Hong Kexin

Personal information
- Native name: 洪可新
- Born: 6 January 2003 (age 23) Nanjing, Jiangsu, China
- Height: 163 cm (5 ft 4 in)

Sport
- Country: China
- Sport: Amateur wrestling
- Weight class: 57 kg
- Event: Freestyle

Medal record
Women's freestyle wrestling
Representing China
Olympic Games
| Bronze medal – third place | 2024 Paris | 57 kg |
World Championships
| Bronze medal – third place | 2025 Zagreb | 57 kg |
Asian Games
| Bronze medal – third place | 2022 Hangzhou | 57 kg |
Asian Championships
| Gold medal – first place | 2026 Bishkek | 57 kg |
| Bronze medal – third place | 2025 Amman | 57 kg |

= Hong Kexin =

Chinese freestyle wrestler

Hong Kexin (born 6 January 2003) is a Chinese freestyle wrestler.
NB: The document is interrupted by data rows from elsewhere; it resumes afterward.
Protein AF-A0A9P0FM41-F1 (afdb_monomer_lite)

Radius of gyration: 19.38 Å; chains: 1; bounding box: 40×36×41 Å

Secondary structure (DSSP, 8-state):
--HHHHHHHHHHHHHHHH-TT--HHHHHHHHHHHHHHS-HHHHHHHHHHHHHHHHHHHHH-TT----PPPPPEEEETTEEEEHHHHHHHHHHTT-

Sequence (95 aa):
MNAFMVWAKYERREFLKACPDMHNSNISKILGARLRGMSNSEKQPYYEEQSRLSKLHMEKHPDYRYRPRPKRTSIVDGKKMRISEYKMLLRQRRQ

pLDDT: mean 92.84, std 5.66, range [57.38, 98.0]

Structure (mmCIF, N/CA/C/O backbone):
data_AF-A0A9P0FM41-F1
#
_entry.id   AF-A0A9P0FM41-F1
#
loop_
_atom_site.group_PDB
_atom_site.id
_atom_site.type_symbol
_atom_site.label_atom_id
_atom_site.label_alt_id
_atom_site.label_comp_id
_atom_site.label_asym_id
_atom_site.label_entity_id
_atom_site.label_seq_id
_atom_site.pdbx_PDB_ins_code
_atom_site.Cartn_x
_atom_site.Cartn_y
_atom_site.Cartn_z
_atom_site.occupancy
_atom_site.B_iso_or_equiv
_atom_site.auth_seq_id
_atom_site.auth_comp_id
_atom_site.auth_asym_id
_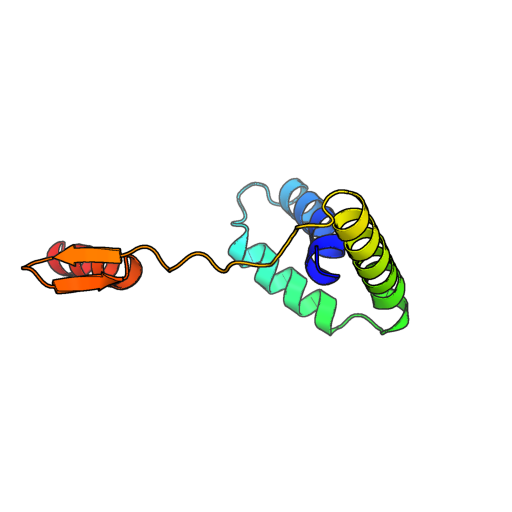atom_site.auth_atom_id
_atom_site.pdbx_PDB_model_num
ATOM 1 N N . MET A 1 1 ? -4.519 3.579 5.232 1.00 90.75 1 MET A N 1
ATOM 2 C CA . MET A 1 1 ? -3.460 2.972 4.383 1.00 90.75 1 MET A CA 1
ATOM 3 C C . MET A 1 1 ? -2.416 2.363 5.309 1.00 90.75 1 MET A C 1
ATOM 5 O O . MET A 1 1 ? -2.277 2.891 6.402 1.00 90.75 1 MET A O 1
ATOM 9 N N . ASN A 1 2 ? -1.727 1.279 4.933 1.00 95.88 2 ASN A N 1
ATOM 10 C CA . ASN A 1 2 ? -0.627 0.736 5.753 1.00 95.88 2 ASN A CA 1
ATOM 11 C C . ASN A 1 2 ? 0.712 1.439 5.443 1.00 95.88 2 ASN A C 1
ATOM 13 O O . ASN A 1 2 ? 0.811 2.117 4.420 1.00 95.88 2 ASN A O 1
ATOM 17 N N . ALA A 1 3 ? 1.727 1.250 6.289 1.00 95.62 3 ALA A N 1
ATOM 18 C CA . ALA A 1 3 ? 3.028 1.915 6.202 1.00 95.62 3 ALA A CA 1
ATOM 19 C C . ALA A 1 3 ? 3.720 1.681 4.852 1.00 95.62 3 ALA A C 1
ATOM 21 O O . ALA A 1 3 ? 4.175 2.631 4.217 1.00 95.62 3 ALA A O 1
ATOM 22 N N . PHE A 1 4 ? 3.709 0.440 4.346 1.00 96.44 4 PHE A N 1
ATOM 23 C CA . PHE A 1 4 ? 4.236 0.143 3.011 1.00 96.44 4 PHE A CA 1
ATOM 24 C C . PHE A 1 4 ? 3.515 0.949 1.930 1.00 96.44 4 PHE A C 1
ATOM 26 O O . PHE A 1 4 ? 4.168 1.504 1.060 1.00 96.44 4 PHE A O 1
ATOM 33 N N . MET A 1 5 ? 2.185 1.045 1.970 1.00 96.88 5 MET A N 1
ATOM 34 C CA . MET A 1 5 ? 1.418 1.794 0.970 1.00 96.88 5 MET A CA 1
ATOM 35 C C . MET A 1 5 ? 1.666 3.304 1.054 1.00 96.88 5 MET A C 1
ATOM 37 O O . MET A 1 5 ? 1.651 3.962 0.016 1.00 96.88 5 MET A O 1
ATOM 41 N N . VAL A 1 6 ? 1.902 3.844 2.256 1.00 96.44 6 VAL A N 1
ATOM 42 C CA . VAL A 1 6 ? 2.270 5.256 2.468 1.00 96.44 6 VAL A CA 1
ATOM 43 C C . VAL A 1 6 ? 3.617 5.554 1.810 1.00 96.44 6 VAL A C 1
ATOM 45 O O . VAL A 1 6 ? 3.707 6.462 0.987 1.00 96.44 6 VAL A O 1
ATOM 48 N N . TRP A 1 7 ? 4.634 4.747 2.109 1.00 96.44 7 TRP A N 1
ATOM 49 C CA . TRP A 1 7 ? 5.974 4.883 1.538 1.00 96.44 7 TRP A CA 1
ATOM 50 C C . TRP A 1 7 ? 5.997 4.613 0.024 1.00 96.44 7 TRP A C 1
ATOM 52 O O . TRP A 1 7 ? 6.409 5.454 -0.777 1.00 96.44 7 TRP A O 1
ATOM 62 N N . ALA A 1 8 ? 5.460 3.465 -0.396 1.00 96.44 8 ALA A N 1
ATOM 63 C CA . ALA A 1 8 ? 5.514 2.999 -1.778 1.00 96.44 8 ALA A CA 1
ATOM 64 C C . ALA A 1 8 ? 4.748 3.903 -2.750 1.00 96.44 8 ALA A C 1
ATOM 66 O O . ALA A 1 8 ? 4.988 3.826 -3.952 1.00 96.44 8 ALA A O 1
ATOM 67 N N . LYS A 1 9 ? 3.824 4.752 -2.277 1.00 94.25 9 LYS A N 1
ATOM 68 C CA . LYS A 1 9 ? 3.129 5.731 -3.125 1.00 94.25 9 LYS A CA 1
ATOM 69 C C . LYS A 1 9 ? 4.115 6.685 -3.804 1.00 94.25 9 LYS A C 1
ATOM 71 O O . LYS A 1 9 ? 3.982 6.923 -5.003 1.00 94.25 9 LYS A O 1
ATOM 76 N N . TYR A 1 10 ? 5.076 7.216 -3.052 1.00 92.81 10 TYR A N 1
ATOM 77 C CA . TYR A 1 10 ? 6.066 8.156 -3.574 1.00 92.81 10 TYR A CA 1
ATOM 78 C C . TYR A 1 10 ? 7.121 7.428 -4.399 1.00 92.81 10 TYR A C 1
ATOM 80 O O . TYR A 1 10 ? 7.329 7.767 -5.559 1.00 92.81 10 TYR A O 1
ATOM 88 N N . GLU A 1 11 ? 7.685 6.354 -3.855 1.00 94.62 11 GLU A N 1
ATOM 89 C CA . GLU A 1 11 ? 8.734 5.580 -4.527 1.00 94.62 11 GLU A CA 1
ATOM 90 C C . GLU A 1 11 ? 8.280 5.003 -5.867 1.00 94.62 11 GLU A C 1
ATOM 92 O O . GLU A 1 11 ? 9.009 5.053 -6.852 1.00 94.62 11 GLU A O 1
ATOM 97 N N . ARG A 1 12 ? 7.045 4.491 -5.942 1.00 95.25 12 ARG A N 1
ATOM 98 C CA . ARG A 1 12 ? 6.481 3.982 -7.198 1.00 95.25 12 ARG A CA 1
ATOM 99 C C . ARG A 1 12 ? 6.364 5.082 -8.244 1.00 95.25 12 ARG A C 1
ATOM 101 O O . ARG A 1 12 ? 6.600 4.813 -9.416 1.00 95.25 12 ARG A O 1
ATOM 108 N N . ARG A 1 13 ? 5.979 6.297 -7.840 1.00 94.62 13 ARG A N 1
ATOM 109 C CA . ARG A 1 13 ? 5.881 7.436 -8.758 1.00 94.62 13 ARG A CA 1
ATOM 110 C C . ARG A 1 13 ? 7.253 7.788 -9.321 1.00 94.62 13 ARG A C 1
ATOM 112 O O . ARG A 1 13 ? 7.356 7.994 -10.521 1.00 94.62 13 ARG A O 1
ATOM 119 N N . GLU A 1 14 ? 8.288 7.804 -8.488 1.00 93.69 14 GLU A N 1
ATOM 120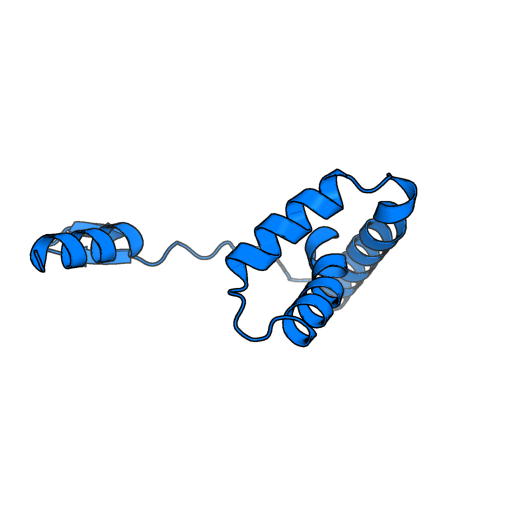 C CA . GLU A 1 14 ? 9.654 8.052 -8.959 1.00 93.69 14 GLU A CA 1
ATOM 121 C C . GLU A 1 14 ? 10.149 6.924 -9.878 1.00 93.69 14 GLU A C 1
ATOM 123 O O . GLU A 1 14 ? 10.707 7.199 -10.937 1.00 93.69 14 GLU A O 1
ATOM 128 N N . PHE A 1 15 ? 9.831 5.664 -9.563 1.00 91.50 15 PHE A N 1
ATOM 129 C CA . PHE A 1 15 ? 10.148 4.527 -10.432 1.00 91.50 15 PHE A CA 1
ATOM 130 C C . PHE A 1 15 ? 9.487 4.632 -11.811 1.00 91.50 15 PHE A C 1
ATOM 132 O O . PHE A 1 15 ? 10.121 4.351 -12.823 1.00 91.50 15 PHE A O 1
ATOM 139 N N . LEU A 1 16 ? 8.221 5.055 -11.862 1.00 93.88 16 LEU A N 1
ATOM 140 C CA . LEU A 1 16 ? 7.488 5.232 -13.118 1.00 93.88 16 LEU A CA 1
ATOM 141 C C . LEU A 1 16 ? 7.970 6.441 -13.926 1.00 93.88 16 LEU A C 1
ATOM 143 O O . LEU A 1 16 ? 7.835 6.430 -15.142 1.00 93.88 16 LEU A O 1
ATOM 147 N N . LYS A 1 17 ? 8.554 7.468 -13.295 1.00 93.88 17 LYS A N 1
ATOM 148 C CA . LYS A 1 17 ? 9.210 8.556 -14.040 1.00 93.88 17 LYS A CA 1
ATOM 149 C C . LYS A 1 17 ? 10.447 8.054 -14.785 1.00 93.88 17 LYS A C 1
ATOM 151 O O . LYS A 1 17 ? 10.676 8.469 -15.913 1.00 93.88 17 LYS A O 1
ATOM 156 N N . ALA A 1 18 ? 11.228 7.174 -14.156 1.00 92.00 18 ALA A N 1
ATOM 157 C CA . ALA A 1 18 ? 12.429 6.599 -14.760 1.00 92.00 18 ALA A CA 1
ATOM 158 C C . ALA A 1 18 ? 12.111 5.470 -15.756 1.00 92.00 18 ALA A C 1
ATOM 160 O O . ALA A 1 18 ? 12.819 5.286 -16.742 1.00 92.00 18 ALA A O 1
ATOM 161 N N . CYS A 1 19 ? 11.059 4.694 -15.495 1.00 89.38 19 CYS A N 1
ATOM 162 C CA . CYS A 1 19 ? 10.650 3.551 -16.307 1.00 89.38 19 CYS A CA 1
ATOM 163 C C . CYS A 1 19 ? 9.117 3.534 -16.461 1.00 89.38 19 CYS A C 1
ATOM 165 O O . CYS A 1 19 ? 8.439 2.792 -15.737 1.00 89.38 19 CYS A O 1
ATOM 167 N N . PRO A 1 20 ? 8.555 4.331 -17.388 1.00 92.31 20 PRO A N 1
ATOM 168 C CA . PRO A 1 20 ? 7.105 4.503 -17.526 1.00 92.31 20 PRO A CA 1
ATOM 169 C C . PRO A 1 20 ? 6.373 3.218 -17.926 1.00 92.31 20 PRO A C 1
ATOM 171 O O . PR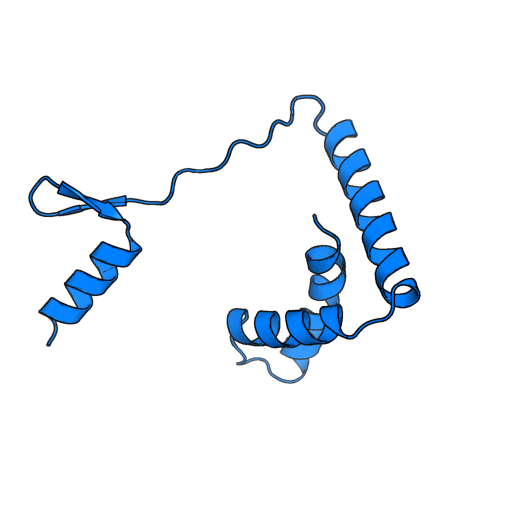O A 1 20 ? 5.247 2.991 -17.483 1.00 92.31 20 PRO A O 1
ATOM 174 N N . ASP A 1 21 ? 7.032 2.333 -18.676 1.00 93.31 21 ASP A N 1
ATOM 175 C CA . ASP A 1 21 ? 6.443 1.074 -19.151 1.00 93.31 21 ASP A CA 1
ATOM 176 C C . ASP A 1 21 ? 6.497 -0.056 -18.113 1.00 93.31 21 ASP A C 1
ATOM 178 O O . ASP A 1 21 ? 5.995 -1.165 -18.336 1.00 93.31 21 ASP A O 1
ATOM 182 N N . MET A 1 22 ? 7.108 0.187 -16.948 1.00 92.38 22 MET A N 1
ATOM 183 C CA . MET A 1 22 ? 7.256 -0.857 -15.948 1.00 92.38 22 MET A CA 1
ATOM 184 C C . MET A 1 22 ? 5.926 -1.167 -15.264 1.00 92.38 22 MET A C 1
ATOM 186 O O . MET A 1 22 ? 5.294 -0.335 -14.613 1.00 92.38 22 MET A O 1
ATOM 190 N N . HIS A 1 23 ? 5.520 -2.433 -15.336 1.00 94.56 23 HIS A N 1
ATOM 191 C CA . HIS A 1 23 ? 4.274 -2.858 -14.725 1.00 94.56 23 HIS A CA 1
ATOM 192 C C . HIS A 1 23 ? 4.323 -2.781 -13.184 1.00 94.56 23 HIS A C 1
ATOM 194 O O . HIS A 1 23 ? 5.245 -3.277 -12.534 1.00 94.56 23 HIS A O 1
ATOM 200 N N . ASN A 1 24 ? 3.265 -2.230 -12.581 1.00 92.69 24 ASN A N 1
ATOM 201 C CA . ASN A 1 24 ? 3.153 -1.977 -11.139 1.00 92.69 24 ASN A CA 1
ATOM 202 C C . ASN A 1 24 ? 3.427 -3.193 -10.238 1.00 92.69 24 ASN A C 1
ATOM 204 O O . ASN A 1 24 ? 3.929 -3.028 -9.121 1.00 92.69 24 ASN A O 1
ATOM 208 N N . SER A 1 25 ? 3.094 -4.410 -10.684 1.00 94.44 25 SER A N 1
ATOM 209 C CA . SER A 1 25 ? 3.382 -5.620 -9.904 1.00 94.44 25 SER A CA 1
ATOM 210 C C . SER A 1 25 ? 4.887 -5.887 -9.789 1.00 94.44 25 SER A C 1
ATOM 212 O O . SER A 1 25 ? 5.341 -6.303 -8.724 1.00 94.44 25 SER A O 1
ATOM 214 N N . ASN A 1 26 ? 5.673 -5.565 -10.822 1.00 94.62 26 ASN A N 1
ATOM 215 C CA . ASN A 1 26 ? 7.131 -5.680 -10.800 1.00 94.62 26 ASN A CA 1
ATOM 216 C C . ASN A 1 26 ? 7.745 -4.610 -9.895 1.00 94.62 26 ASN A C 1
ATOM 218 O O . ASN A 1 26 ? 8.529 -4.946 -9.010 1.00 94.62 26 ASN A O 1
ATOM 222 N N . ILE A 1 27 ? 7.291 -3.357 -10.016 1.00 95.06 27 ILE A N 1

She won one of the bronze medals in the women's 57 kg event at the 2024 Summer Olympics in Paris, France. She is also a bronze medalist in the 57 kg event at the 2022 Asian Games.

== Background ==

Hong started training in wrestling at Nanjing Sport Institute in 2015. She was selected for the Chinese national team in 2023.

She competed at the 2024 Asian Wrestling Olympic Qualification Tournament in Bishkek, Kyrgyzstan and she earned a quota place for China for the 2024 Summer Olympics in Paris, France. She won one of the bronze medals in the women's 57 kg event at the Olympics.